Description: Define the universal class. Definition 5.20 of TakeutiZaring p. 21. Also Definition 2.9 of Quine p. 19. The class _V can be described as the "class of all sets"; vprc proves that _V is not itself a set in ZF. We will frequently use the expression A e.V as a short way to say " A is a set", and isset proves that this expression has the same meaning as E. x x = A .
In well-founded set theories without urelements, like ZF, the class V is equal to the von Neumann universe. However, the letter "V" does not stand for "von Neumann". The letter "V" was used earlier by Peano in 1889 for the universe of sets, where the letter V is derived from the Latin word "Verum", referring to the true truth constant T . Peano's notation _V was adopted by Whitehead and Russell in Principia Mathematica for the class of all sets in 1910.
The class constant _V is the first class constant introduced in this database. As a constant, as opposed to a variable, it cannot be substituted with anything, and in particular it is not part of any disjoint variable condition.

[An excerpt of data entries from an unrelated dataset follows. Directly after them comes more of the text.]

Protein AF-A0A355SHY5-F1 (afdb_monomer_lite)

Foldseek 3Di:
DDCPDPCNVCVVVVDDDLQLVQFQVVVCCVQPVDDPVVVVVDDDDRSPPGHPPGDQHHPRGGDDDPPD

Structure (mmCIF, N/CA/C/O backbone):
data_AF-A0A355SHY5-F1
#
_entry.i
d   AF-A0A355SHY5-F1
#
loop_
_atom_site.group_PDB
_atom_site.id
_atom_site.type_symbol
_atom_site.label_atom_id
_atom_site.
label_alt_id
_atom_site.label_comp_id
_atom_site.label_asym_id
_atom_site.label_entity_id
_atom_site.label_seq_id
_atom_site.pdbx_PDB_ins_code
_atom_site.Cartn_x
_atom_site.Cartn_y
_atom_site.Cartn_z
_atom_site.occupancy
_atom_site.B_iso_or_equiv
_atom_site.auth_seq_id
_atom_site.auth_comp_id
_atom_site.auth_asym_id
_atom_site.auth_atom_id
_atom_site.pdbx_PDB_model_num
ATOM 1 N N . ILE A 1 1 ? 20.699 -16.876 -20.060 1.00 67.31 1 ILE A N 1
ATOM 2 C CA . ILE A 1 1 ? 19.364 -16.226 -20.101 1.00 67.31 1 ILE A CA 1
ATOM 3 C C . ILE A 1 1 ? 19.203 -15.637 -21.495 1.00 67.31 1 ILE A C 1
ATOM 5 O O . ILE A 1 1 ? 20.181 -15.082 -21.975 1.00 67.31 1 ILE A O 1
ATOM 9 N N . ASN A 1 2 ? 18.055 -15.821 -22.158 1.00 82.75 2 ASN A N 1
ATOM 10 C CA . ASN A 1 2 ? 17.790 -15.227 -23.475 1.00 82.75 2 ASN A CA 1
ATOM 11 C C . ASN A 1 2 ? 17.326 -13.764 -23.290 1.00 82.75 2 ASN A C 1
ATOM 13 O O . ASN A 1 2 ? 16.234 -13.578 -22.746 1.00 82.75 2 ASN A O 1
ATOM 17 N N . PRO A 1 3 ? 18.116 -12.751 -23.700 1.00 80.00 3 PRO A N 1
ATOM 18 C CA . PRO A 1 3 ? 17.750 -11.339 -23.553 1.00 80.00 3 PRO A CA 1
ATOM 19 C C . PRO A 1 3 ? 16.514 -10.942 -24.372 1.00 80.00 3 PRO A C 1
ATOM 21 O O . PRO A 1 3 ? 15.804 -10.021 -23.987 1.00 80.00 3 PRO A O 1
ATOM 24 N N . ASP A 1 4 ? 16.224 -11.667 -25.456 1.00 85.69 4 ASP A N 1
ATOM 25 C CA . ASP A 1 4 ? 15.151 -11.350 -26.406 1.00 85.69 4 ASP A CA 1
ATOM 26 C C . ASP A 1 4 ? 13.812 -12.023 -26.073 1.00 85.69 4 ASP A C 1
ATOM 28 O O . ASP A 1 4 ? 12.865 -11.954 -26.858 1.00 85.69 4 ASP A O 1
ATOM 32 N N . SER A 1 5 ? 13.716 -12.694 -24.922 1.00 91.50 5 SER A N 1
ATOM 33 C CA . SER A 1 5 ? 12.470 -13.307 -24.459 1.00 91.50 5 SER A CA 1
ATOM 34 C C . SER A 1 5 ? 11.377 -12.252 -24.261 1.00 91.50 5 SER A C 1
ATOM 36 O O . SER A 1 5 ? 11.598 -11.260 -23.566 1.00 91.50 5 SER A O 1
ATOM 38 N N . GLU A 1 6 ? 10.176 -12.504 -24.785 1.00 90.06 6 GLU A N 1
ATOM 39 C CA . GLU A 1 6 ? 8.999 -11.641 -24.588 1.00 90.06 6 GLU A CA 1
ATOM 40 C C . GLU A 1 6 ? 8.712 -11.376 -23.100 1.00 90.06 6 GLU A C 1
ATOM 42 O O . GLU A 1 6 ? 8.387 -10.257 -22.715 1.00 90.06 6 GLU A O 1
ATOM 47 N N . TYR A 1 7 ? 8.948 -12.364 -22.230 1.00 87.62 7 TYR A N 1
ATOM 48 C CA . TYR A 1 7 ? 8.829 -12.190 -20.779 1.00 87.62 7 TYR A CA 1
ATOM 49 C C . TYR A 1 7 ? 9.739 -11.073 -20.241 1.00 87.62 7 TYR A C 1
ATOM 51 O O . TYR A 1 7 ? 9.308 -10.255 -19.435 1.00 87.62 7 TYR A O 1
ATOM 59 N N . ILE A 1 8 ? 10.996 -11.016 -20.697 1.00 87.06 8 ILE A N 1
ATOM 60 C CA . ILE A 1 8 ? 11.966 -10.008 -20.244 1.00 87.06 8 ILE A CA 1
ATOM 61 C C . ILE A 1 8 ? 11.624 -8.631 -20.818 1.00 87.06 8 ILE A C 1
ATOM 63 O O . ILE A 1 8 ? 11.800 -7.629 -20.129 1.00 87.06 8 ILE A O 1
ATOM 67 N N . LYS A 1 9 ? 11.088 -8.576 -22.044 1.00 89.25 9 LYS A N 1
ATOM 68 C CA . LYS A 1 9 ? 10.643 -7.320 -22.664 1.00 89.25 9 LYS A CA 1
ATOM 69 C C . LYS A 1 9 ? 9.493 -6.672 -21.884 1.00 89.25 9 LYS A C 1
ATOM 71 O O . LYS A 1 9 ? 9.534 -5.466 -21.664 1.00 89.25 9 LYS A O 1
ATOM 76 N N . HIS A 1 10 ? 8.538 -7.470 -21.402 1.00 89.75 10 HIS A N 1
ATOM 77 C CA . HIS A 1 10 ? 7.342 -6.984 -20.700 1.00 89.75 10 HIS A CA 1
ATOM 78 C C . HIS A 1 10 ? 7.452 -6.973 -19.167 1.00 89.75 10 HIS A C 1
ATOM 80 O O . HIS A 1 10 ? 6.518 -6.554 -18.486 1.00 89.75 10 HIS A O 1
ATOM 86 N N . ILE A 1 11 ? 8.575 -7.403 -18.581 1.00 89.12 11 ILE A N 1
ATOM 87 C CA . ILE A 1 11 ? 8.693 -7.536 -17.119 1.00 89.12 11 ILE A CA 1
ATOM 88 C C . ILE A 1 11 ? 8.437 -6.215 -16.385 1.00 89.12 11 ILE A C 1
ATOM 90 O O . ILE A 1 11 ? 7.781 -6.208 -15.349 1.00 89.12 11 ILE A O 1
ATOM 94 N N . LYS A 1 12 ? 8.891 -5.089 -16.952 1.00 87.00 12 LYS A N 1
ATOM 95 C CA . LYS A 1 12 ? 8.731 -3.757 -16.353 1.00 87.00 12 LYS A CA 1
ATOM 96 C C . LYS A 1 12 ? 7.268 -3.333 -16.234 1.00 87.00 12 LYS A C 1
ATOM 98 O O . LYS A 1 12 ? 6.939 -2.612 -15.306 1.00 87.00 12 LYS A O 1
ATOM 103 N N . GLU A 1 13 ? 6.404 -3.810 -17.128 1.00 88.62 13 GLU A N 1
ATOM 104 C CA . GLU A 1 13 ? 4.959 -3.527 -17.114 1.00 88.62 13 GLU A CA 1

For a general discussion of the theory of classes, see mmset.html#class . See dfv2 for an alternate definition. (Contributed by NM, 26-May-1993)
| Ref | Expression | ||
|---|---|---|---|
| Assertion | df-v | |- _V = { x | x = x } |
| Step | Hyp | Ref | Expression |
|---|---|---|---|
| 0 | cvv | |- _V |
|
| 1 | vx | |- x |
|
| 2 | 1 | cv | |- x |
| 3 | 2 2 | wceq | |- x = x |
| 4 | 3 1 | cab | |- { x | x = x } |
| 5 | 0 4 | wceq | |- _V = { x | x = x } |